Task item: In the entries below, find the line containing "ATOM 312 C C", then copy it and every later line exactly, ending with the last line.

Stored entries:
# # # #
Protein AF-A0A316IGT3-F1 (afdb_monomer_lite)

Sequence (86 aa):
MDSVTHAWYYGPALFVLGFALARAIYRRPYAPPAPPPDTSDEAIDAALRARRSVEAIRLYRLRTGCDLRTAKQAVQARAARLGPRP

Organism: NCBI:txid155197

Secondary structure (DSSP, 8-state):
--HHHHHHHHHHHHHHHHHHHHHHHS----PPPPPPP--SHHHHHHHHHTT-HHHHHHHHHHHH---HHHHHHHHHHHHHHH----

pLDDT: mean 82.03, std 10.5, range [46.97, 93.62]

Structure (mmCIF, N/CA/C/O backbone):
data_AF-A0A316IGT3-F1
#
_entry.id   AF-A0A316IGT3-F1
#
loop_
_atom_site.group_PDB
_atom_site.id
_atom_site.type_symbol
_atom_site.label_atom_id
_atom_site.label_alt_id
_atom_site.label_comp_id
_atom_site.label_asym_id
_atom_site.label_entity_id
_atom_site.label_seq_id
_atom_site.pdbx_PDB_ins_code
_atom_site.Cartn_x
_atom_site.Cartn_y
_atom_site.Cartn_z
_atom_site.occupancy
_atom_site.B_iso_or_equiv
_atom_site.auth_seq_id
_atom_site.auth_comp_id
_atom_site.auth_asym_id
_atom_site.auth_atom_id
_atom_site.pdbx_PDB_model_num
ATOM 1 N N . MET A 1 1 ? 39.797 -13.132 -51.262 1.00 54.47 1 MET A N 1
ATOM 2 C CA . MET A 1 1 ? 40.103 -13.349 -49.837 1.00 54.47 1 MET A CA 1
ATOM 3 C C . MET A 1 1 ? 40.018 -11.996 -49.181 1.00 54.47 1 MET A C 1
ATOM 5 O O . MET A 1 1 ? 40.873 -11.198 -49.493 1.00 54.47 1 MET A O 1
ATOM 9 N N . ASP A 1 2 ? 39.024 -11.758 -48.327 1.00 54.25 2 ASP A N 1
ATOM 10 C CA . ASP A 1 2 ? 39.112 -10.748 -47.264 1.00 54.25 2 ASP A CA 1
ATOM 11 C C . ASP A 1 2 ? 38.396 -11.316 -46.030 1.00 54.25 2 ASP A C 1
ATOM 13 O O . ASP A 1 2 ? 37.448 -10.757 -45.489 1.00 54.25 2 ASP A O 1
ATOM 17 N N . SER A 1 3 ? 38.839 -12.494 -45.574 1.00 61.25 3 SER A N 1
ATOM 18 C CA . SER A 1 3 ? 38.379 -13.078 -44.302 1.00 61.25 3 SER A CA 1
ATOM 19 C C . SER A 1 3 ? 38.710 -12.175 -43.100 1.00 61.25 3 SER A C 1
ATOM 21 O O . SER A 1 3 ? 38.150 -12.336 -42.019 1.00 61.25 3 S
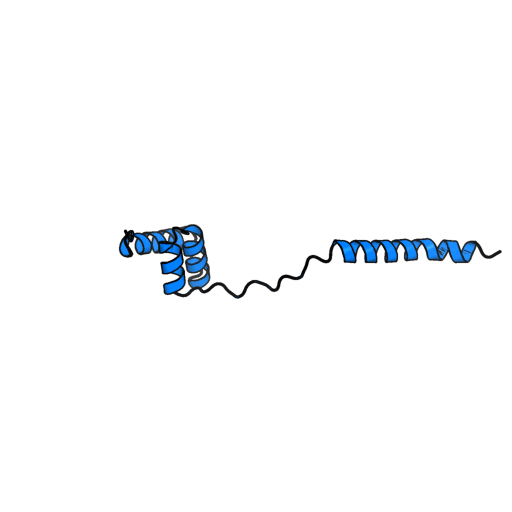ER A O 1
ATOM 23 N N . VAL A 1 4 ? 39.594 -11.192 -43.302 1.00 61.47 4 VAL A N 1
ATOM 24 C CA . VAL A 1 4 ? 40.051 -10.218 -42.307 1.00 61.47 4 VAL A CA 1
ATOM 25 C C . VAL A 1 4 ? 38.997 -9.136 -42.028 1.00 61.47 4 VAL A C 1
ATOM 27 O O . VAL A 1 4 ? 38.849 -8.720 -40.882 1.00 61.47 4 VAL A O 1
ATOM 30 N N . THR A 1 5 ? 38.198 -8.723 -43.021 1.00 60.91 5 THR A N 1
ATOM 31 C CA . THR A 1 5 ? 37.133 -7.717 -42.816 1.00 60.91 5 THR A CA 1
ATOM 32 C C . THR A 1 5 ? 35.929 -8.287 -42.068 1.00 60.91 5 THR A C 1
ATOM 34 O O . THR A 1 5 ? 35.291 -7.579 -41.293 1.00 60.91 5 THR A O 1
ATOM 37 N N . HIS A 1 6 ? 35.663 -9.586 -42.220 1.00 59.69 6 HIS A N 1
ATOM 38 C CA . HIS A 1 6 ? 34.604 -10.278 -41.485 1.00 59.69 6 HIS A CA 1
ATOM 39 C C . HIS A 1 6 ? 34.979 -10.494 -40.010 1.00 59.69 6 HIS A C 1
ATOM 41 O O . HIS A 1 6 ? 34.149 -10.287 -39.125 1.00 59.69 6 HIS A O 1
ATOM 47 N N . ALA A 1 7 ? 36.249 -10.813 -39.728 1.00 63.88 7 ALA A N 1
ATOM 48 C CA . ALA A 1 7 ? 36.757 -11.007 -38.368 1.00 63.88 7 ALA A CA 1
ATOM 49 C C . ALA A 1 7 ? 36.582 -9.768 -37.469 1.00 63.88 7 ALA A C 1
ATOM 51 O O . ALA A 1 7 ? 36.291 -9.909 -36.281 1.00 63.88 7 ALA A O 1
ATOM 52 N N . TRP A 1 8 ? 36.685 -8.559 -38.030 1.00 64.88 8 TRP A N 1
ATOM 53 C CA . TRP A 1 8 ? 36.490 -7.317 -37.273 1.00 64.88 8 TRP A CA 1
ATOM 54 C C . TRP A 1 8 ? 35.009 -6.992 -36.998 1.00 64.88 8 TRP A C 1
ATOM 56 O O . TRP A 1 8 ? 34.698 -6.265 -36.057 1.00 64.88 8 TRP A O 1
ATOM 66 N N . TYR A 1 9 ? 34.082 -7.581 -37.764 1.00 72.56 9 TYR A N 1
ATOM 67 C CA . TYR A 1 9 ? 32.638 -7.342 -37.650 1.00 72.56 9 TYR A CA 1
ATOM 68 C C . TYR A 1 9 ? 31.926 -8.295 -36.679 1.00 72.56 9 TYR A C 1
ATOM 70 O O . TYR A 1 9 ? 30.941 -7.907 -36.049 1.00 72.56 9 TYR A O 1
ATOM 78 N N . TYR A 1 10 ? 32.413 -9.530 -36.514 1.00 75.25 10 TYR A N 1
ATOM 79 C CA . TYR A 1 10 ? 31.739 -10.529 -35.672 1.00 75.25 10 TYR A CA 1
ATOM 80 C C . TYR A 1 10 ? 31.710 -10.161 -34.182 1.00 75.25 10 TYR A C 1
ATOM 82 O O . TYR A 1 10 ? 30.710 -10.418 -33.515 1.00 75.25 10 TYR A O 1
ATOM 90 N N . GLY A 1 11 ? 32.759 -9.515 -33.664 1.00 82.50 11 GLY A N 1
ATOM 91 C CA . GLY A 1 11 ? 32.808 -9.037 -32.276 1.00 82.50 11 GLY A CA 1
ATOM 92 C C . GLY A 1 11 ? 31.675 -8.056 -31.930 1.00 82.50 11 GLY A C 1
ATOM 93 O O . GLY A 1 11 ? 30.843 -8.365 -31.072 1.00 82.50 11 GLY A O 1
ATOM 94 N N . PRO A 1 12 ? 31.583 -6.893 -32.603 1.00 89.19 12 PRO A N 1
ATOM 95 C CA . PRO A 1 12 ? 30.507 -5.938 -32.353 1.00 89.19 12 PRO A CA 1
ATOM 96 C C . PRO A 1 12 ? 29.130 -6.489 -32.745 1.00 89.19 12 PRO A C 1
ATOM 98 O O . PRO A 1 12 ? 28.153 -6.193 -32.061 1.00 89.19 12 PRO A O 1
ATOM 101 N N . ALA A 1 13 ? 29.029 -7.332 -33.779 1.00 87.31 13 ALA A N 1
ATOM 102 C CA . ALA A 1 13 ? 27.758 -7.944 -34.166 1.00 87.31 13 ALA A CA 1
ATOM 103 C C . ALA A 1 13 ? 27.192 -8.863 -33.071 1.00 87.31 13 ALA A C 1
ATOM 105 O O . ALA A 1 13 ? 26.008 -8.766 -32.750 1.00 87.31 13 ALA A O 1
ATOM 106 N N . LEU A 1 14 ? 28.024 -9.705 -32.446 1.00 89.19 14 LEU A N 1
ATOM 107 C CA . LEU A 1 14 ? 27.605 -10.544 -31.317 1.00 89.19 14 LEU A CA 1
ATOM 108 C C . LEU A 1 14 ? 27.262 -9.710 -30.080 1.00 89.19 14 LEU A C 1
ATOM 110 O O . LEU A 1 14 ? 26.314 -10.040 -29.370 1.00 89.19 14 LEU A O 1
ATOM 114 N N . PHE A 1 15 ? 27.975 -8.605 -29.848 1.00 89.31 15 PHE A N 1
ATOM 115 C CA . PHE A 1 15 ? 27.644 -7.673 -28.773 1.00 89.31 15 PHE A CA 1
ATOM 116 C C . PHE A 1 15 ? 26.282 -7.007 -28.995 1.00 89.31 15 PHE A C 1
ATOM 118 O O . PHE A 1 15 ? 25.462 -6.986 -28.083 1.00 89.31 15 PHE A O 1
ATOM 125 N N . VAL A 1 16 ? 26.001 -6.511 -30.204 1.00 92.19 16 VAL A N 1
ATOM 126 C CA . VAL A 1 16 ? 24.711 -5.890 -30.545 1.00 92.19 16 VAL A CA 1
ATOM 127 C C . VAL A 1 16 ? 23.582 -6.915 -30.492 1.00 92.19 16 VAL A C 1
ATOM 129 O O . VAL A 1 16 ? 22.527 -6.624 -29.934 1.00 92.19 16 VAL A O 1
ATOM 132 N N . LEU A 1 17 ? 23.803 -8.123 -31.015 1.00 92.31 17 LEU A N 1
ATOM 133 C CA . LEU A 1 17 ? 22.825 -9.209 -30.976 1.00 92.31 17 LEU A CA 1
ATOM 134 C C . LEU A 1 17 ? 22.528 -9.640 -29.533 1.00 92.31 17 LEU A C 1
ATOM 136 O O . LEU A 1 17 ? 21.365 -9.751 -29.147 1.00 92.31 17 LEU A O 1
ATOM 140 N N . GLY A 1 18 ? 23.567 -9.811 -28.714 1.00 90.69 18 GLY A N 1
ATOM 141 C CA . GLY A 1 18 ? 23.445 -10.129 -27.293 1.00 90.69 18 GLY A CA 1
ATOM 142 C C . GLY A 1 18 ? 22.788 -9.004 -26.497 1.00 90.69 18 GLY A C 1
ATOM 143 O O . GLY A 1 18 ? 21.914 -9.264 -25.676 1.00 90.69 18 GLY A O 1
ATOM 144 N N . PHE A 1 19 ? 23.130 -7.747 -26.780 1.00 90.62 19 PHE A N 1
ATOM 145 C CA . PHE A 1 19 ? 22.510 -6.576 -26.165 1.00 90.62 19 PHE A CA 1
ATOM 146 C C . PHE A 1 19 ? 21.035 -6.444 -26.552 1.00 90.62 19 PHE A C 1
ATOM 148 O O . PHE A 1 19 ? 20.204 -6.145 -25.699 1.00 90.62 19 PHE A O 1
ATOM 155 N N . ALA A 1 20 ? 20.682 -6.703 -27.812 1.00 91.12 20 ALA A N 1
ATOM 156 C CA . ALA A 1 20 ? 19.300 -6.698 -28.275 1.00 91.12 20 ALA A CA 1
ATOM 157 C C . ALA A 1 20 ? 18.484 -7.821 -27.618 1.00 91.12 20 ALA A C 1
ATOM 159 O O . ALA A 1 20 ? 17.369 -7.571 -27.157 1.00 91.12 20 ALA A O 1
ATOM 160 N N . LEU A 1 21 ? 19.056 -9.025 -27.502 1.00 90.25 21 LEU A N 1
ATOM 161 C CA . LEU A 1 21 ? 18.434 -10.162 -26.825 1.00 90.25 21 LEU A CA 1
ATOM 162 C C . LEU A 1 21 ? 18.271 -9.903 -25.321 1.00 90.25 21 LEU A C 1
ATOM 164 O O . LEU A 1 21 ? 17.185 -10.087 -24.777 1.00 90.25 21 LEU A O 1
ATOM 168 N N . ALA A 1 22 ? 19.311 -9.393 -24.660 1.00 86.38 22 ALA A N 1
ATOM 169 C CA . ALA A 1 22 ? 19.247 -8.979 -23.266 1.00 86.38 22 ALA A CA 1
ATOM 170 C C . ALA A 1 22 ? 18.188 -7.890 -23.085 1.00 86.38 22 ALA A C 1
ATOM 172 O O . ALA A 1 22 ? 17.314 -8.021 -22.241 1.00 86.38 22 ALA A O 1
ATOM 173 N N . ARG A 1 23 ? 18.171 -6.851 -23.921 1.00 85.25 23 ARG A N 1
ATOM 174 C CA . ARG A 1 23 ? 17.150 -5.797 -23.867 1.00 85.25 23 ARG A CA 1
ATOM 175 C C . ARG A 1 23 ? 15.738 -6.344 -24.090 1.00 85.25 23 ARG A C 1
ATOM 177 O O . ARG A 1 23 ? 14.803 -5.815 -23.499 1.00 85.25 23 ARG A O 1
ATOM 184 N N . ALA A 1 24 ? 15.566 -7.377 -24.911 1.00 85.44 24 ALA A N 1
ATOM 185 C CA . ALA A 1 24 ? 14.276 -8.027 -25.117 1.00 85.44 24 ALA A CA 1
ATOM 186 C C . ALA A 1 24 ? 13.833 -8.844 -23.890 1.00 85.44 24 ALA A C 1
ATOM 188 O O . ALA A 1 24 ? 12.673 -8.752 -23.498 1.00 85.44 24 ALA A O 1
ATOM 189 N N . ILE A 1 25 ? 14.751 -9.568 -23.242 1.00 86.06 25 ILE A N 1
ATOM 190 C CA . ILE A 1 25 ? 14.476 -10.375 -22.038 1.00 86.06 25 ILE A CA 1
ATOM 191 C C . ILE A 1 25 ? 14.305 -9.485 -20.791 1.00 86.06 25 ILE A C 1
ATOM 193 O O . ILE A 1 25 ? 13.426 -9.717 -19.965 1.00 86.06 25 ILE A O 1
ATOM 197 N N . TYR A 1 26 ? 15.104 -8.423 -20.674 1.00 82.25 26 TYR A N 1
ATOM 198 C CA . TYR A 1 26 ? 15.080 -7.442 -19.584 1.00 82.25 26 TYR A CA 1
ATOM 199 C C . TYR A 1 26 ? 14.114 -6.281 -19.823 1.00 82.25 26 TYR A C 1
ATOM 201 O O . TYR A 1 26 ? 14.083 -5.350 -19.014 1.00 82.25 26 TYR A O 1
ATOM 209 N N . ARG A 1 27 ? 13.293 -6.310 -20.883 1.00 75.25 27 ARG A N 1
ATOM 210 C CA . ARG A 1 27 ? 12.128 -5.422 -21.018 1.00 75.25 27 ARG A CA 1
ATOM 211 C C . ARG A 1 27 ? 11.104 -5.809 -19.949 1.00 75.25 27 ARG A C 1
ATOM 213 O O . ARG A 1 27 ? 10.060 -6.390 -20.217 1.00 75.25 27 ARG A O 1
ATOM 220 N N . ARG A 1 28 ? 11.422 -5.475 -18.699 1.00 75.88 28 ARG A N 1
ATOM 221 C CA . ARG A 1 28 ? 10.482 -5.471 -17.594 1.00 75.88 28 ARG A CA 1
ATOM 222 C C . ARG A 1 28 ? 9.391 -4.491 -18.017 1.00 75.88 28 ARG A C 1
ATOM 224 O O . ARG A 1 28 ? 9.741 -3.354 -18.351 1.00 75.88 28 ARG A O 1
ATOM 231 N N . PRO A 1 29 ? 8.117 -4.906 -18.086 1.00 78.06 29 PRO A N 1
ATOM 232 C CA . PRO A 1 29 ? 7.049 -3.974 -18.393 1.00 78.06 29 PRO A CA 1
ATOM 233 C C . PRO A 1 29 ? 7.189 -2.808 -17.422 1.00 78.06 29 PRO A C 1
ATOM 235 O O . PRO A 1 29 ? 7.232 -3.007 -16.205 1.00 78.06 29 PRO A O 1
ATOM 238 N N . TYR A 1 30 ? 7.372 -1.609 -17.971 1.00 71.31 30 TYR A N 1
ATOM 239 C CA . TYR A 1 30 ? 7.323 -0.389 -17.189 1.00 71.31 30 TYR A CA 1
ATOM 240 C C . TYR A 1 30 ? 5.885 -0.285 -16.690 1.00 71.31 30 TYR A C 1
ATOM 242 O O . TYR A 1 30 ? 5.001 0.190 -17.399 1.00 71.31 30 TYR A O 1
ATOM 250 N N . ALA A 1 31 ? 5.632 -0.845 -15.508 1.00 74.75 31 ALA A N 1
ATOM 251 C CA . ALA A 1 31 ? 4.414 -0.574 -14.783 1.00 74.75 31 ALA A CA 1
ATOM 252 C C . ALA A 1 31 ? 4.544 0.884 -14.339 1.00 74.75 31 ALA A C 1
ATOM 254 O O . ALA A 1 31 ? 5.489 1.190 -13.599 1.00 74.75 31 ALA A O 1
ATOM 255 N N . PRO A 1 32 ? 3.675 1.791 -14.817 1.00 79.06 32 PRO A N 1
ATOM 256 C CA . PRO A 1 32 ? 3.659 3.138 -14.281 1.00 79.06 32 PRO A CA 1
ATOM 257 C C . PRO A 1 32 ? 3.557 3.038 -12.753 1.00 79.06 32 PRO A C 1
ATOM 259 O O . PRO A 1 32 ? 2.902 2.114 -12.250 1.00 79.06 32 PRO A O 1
ATOM 262 N N . PRO A 1 33 ? 4.247 3.918 -12.004 1.00 76.19 33 PRO A N 1
ATOM 263 C CA . PRO A 1 33 ? 4.130 3.922 -10.555 1.00 76.19 33 PRO A CA 1
ATOM 264 C C . PRO A 1 33 ? 2.642 3.954 -10.212 1.00 76.19 33 PRO A C 1
ATOM 266 O O . PRO A 1 33 ? 1.889 4.723 -10.815 1.00 76.19 33 PRO A O 1
ATOM 269 N N . ALA A 1 34 ? 2.214 3.064 -9.313 1.00 77.06 34 ALA A N 1
ATOM 270 C CA . ALA A 1 34 ? 0.824 3.024 -8.881 1.00 77.06 34 ALA A CA 1
ATOM 271 C C . ALA A 1 34 ? 0.381 4.449 -8.504 1.00 77.06 34 ALA A C 1
ATOM 273 O O . ALA A 1 34 ? 1.202 5.189 -7.941 1.00 77.06 34 ALA A O 1
ATOM 274 N N . PRO A 1 35 ? -0.868 4.846 -8.823 1.00 79.75 35 PRO A N 1
ATOM 275 C CA . PRO A 1 35 ? -1.376 6.146 -8.414 1.00 79.75 35 PRO A CA 1
ATOM 276 C C . PRO A 1 35 ? -1.103 6.339 -6.916 1.00 79.75 35 PRO A C 1
ATOM 278 O O . PRO A 1 35 ? -1.138 5.356 -6.162 1.00 79.75 35 PRO A O 1
ATOM 281 N N . PRO A 1 36 ? -0.747 7.566 -6.493 1.00 78.75 36 PRO A N 1
ATOM 282 C CA . PRO A 1 36 ? -0.422 7.831 -5.102 1.00 78.75 36 PRO A CA 1
ATOM 283 C C . PRO A 1 36 ? -1.561 7.294 -4.231 1.00 78.75 36 PRO A C 1
ATOM 285 O O . PRO A 1 36 ? -2.725 7.542 -4.545 1.00 78.75 36 PRO A O 1
ATOM 288 N N . PRO A 1 37 ? -1.250 6.499 -3.196 1.00 79.56 37 PRO A N 1
ATOM 289 C CA . PRO A 1 37 ? -2.285 5.865 -2.402 1.00 79.56 37 PRO A CA 1
ATOM 290 C C . PRO A 1 37 ? -3.146 6.936 -1.732 1.00 79.56 37 PRO A C 1
ATOM 292 O O . PRO A 1 37 ? -2.615 7.927 -1.223 1.00 79.56 37 PRO A O 1
ATOM 295 N N . ASP A 1 38 ? -4.459 6.712 -1.704 1.00 81.94 38 ASP A N 1
ATOM 296 C CA . ASP A 1 38 ? -5.396 7.611 -1.040 1.00 81.94 38 ASP A CA 1
ATOM 297 C C . ASP A 1 38 ? -5.070 7.669 0.452 1.00 81.94 38 ASP A C 1
ATOM 299 O O . ASP A 1 38 ? -5.275 6.723 1.213 1.00 81.94 38 ASP A O 1
ATOM 303 N N . THR A 1 39 ? -4.516 8.800 0.876 1.00 83.38 39 THR A N 1
ATOM 304 C CA . THR A 1 39 ? -4.142 9.061 2.271 1.00 83.38 39 THR A CA 1
ATOM 305 C C . THR A 1 39 ? -5.271 9.728 3.063 1.00 83.38 39 THR A C 1
ATOM 307 O O . THR A 1 39 ? -5.038 10.226 4.167 1.00 83.38 39 THR A O 1
ATOM 310 N N . SER A 1 40 ? -6.494 9.743 2.519 1.00 85.38 40 SER A N 1
ATOM 311 C CA . SER A 1
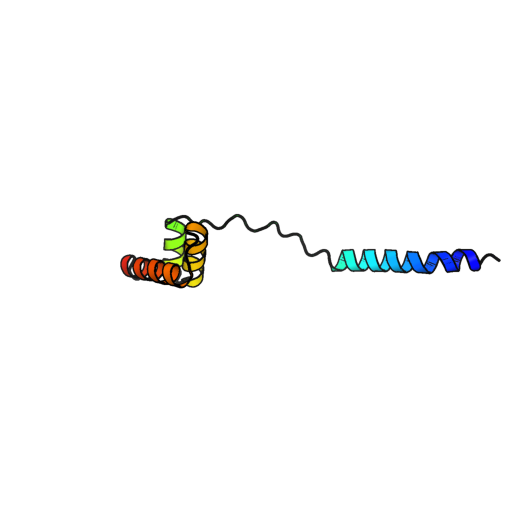 40 ? -7.663 10.325 3.175 1.00 85.38 40 SER A CA 1
ATOM 312 C C . SER A 1 40 ? -8.034 9.577 4.456 1.00 85.38 40 SER A C 1
ATOM 314 O O . SER A 1 40 ? -7.697 8.408 4.669 1.00 85.38 40 SER A O 1
ATOM 316 N N . ASP A 1 41 ? -8.751 10.277 5.332 1.00 84.38 41 ASP A N 1
ATOM 317 C CA . ASP A 1 41 ? -9.245 9.707 6.578 1.00 84.38 41 ASP A CA 1
ATOM 318 C C . ASP A 1 41 ? -10.198 8.527 6.330 1.00 84.38 41 ASP A C 1
ATOM 320 O O . ASP A 1 41 ? -10.091 7.516 7.028 1.00 84.38 41 ASP A O 1
ATOM 324 N N . GLU A 1 42 ? -11.039 8.584 5.287 1.00 84.69 42 GLU A N 1
ATOM 325 C CA . GLU A 1 42 ? -11.906 7.455 4.938 1.00 84.69 42 GLU A CA 1
ATOM 326 C C . GLU A 1 42 ? -11.118 6.221 4.489 1.00 84.69 42 GLU A C 1
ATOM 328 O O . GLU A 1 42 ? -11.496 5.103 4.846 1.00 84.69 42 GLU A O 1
# # # #
Expected answer:
ATOM 312 C C . SER A 1 40 ? -8.034 9.577 4.456 1.00 85.38 40 SER A C 1
ATOM 314 O O . SER A 1 40 ? -7.697 8.408 4.669 1.00 85.38 40 SER A O 1
ATOM 316 N N . ASP A 1 41 ? -8.751 10.277 5.332 1.00 84.38 41 ASP A N 1
ATOM 317 C CA . ASP A 1 41 ? -9.245 9.707 6.578 1.00 84.38 41 ASP A CA 1
ATOM 318 C C . ASP A 1 41 ? -10.198 8.527 6.330 1.00 84.38 41 ASP A C 1
ATOM 320 O O . ASP A 1 41 ? -10.091 7.516 7.028 1.00 84.38 41 ASP A O 1
ATOM 324 N N . GLU A 1 42 ? -11.039 8.584 5.287 1.00 84.69 42 GLU A N 1
ATOM 325 C CA . GLU A 1 42 ? -11.906 7.455 4.938 1.00 84.69 42 GLU A CA 1
ATOM 326 C C . GLU A 1 42 ? -11.118 6.221 4.489 1.00 84.69 42 GLU A C 1
ATOM 328 O O . GLU A 1 42 ? -11.496 5.103 4.846 1.00 84.69 42 GLU A O 1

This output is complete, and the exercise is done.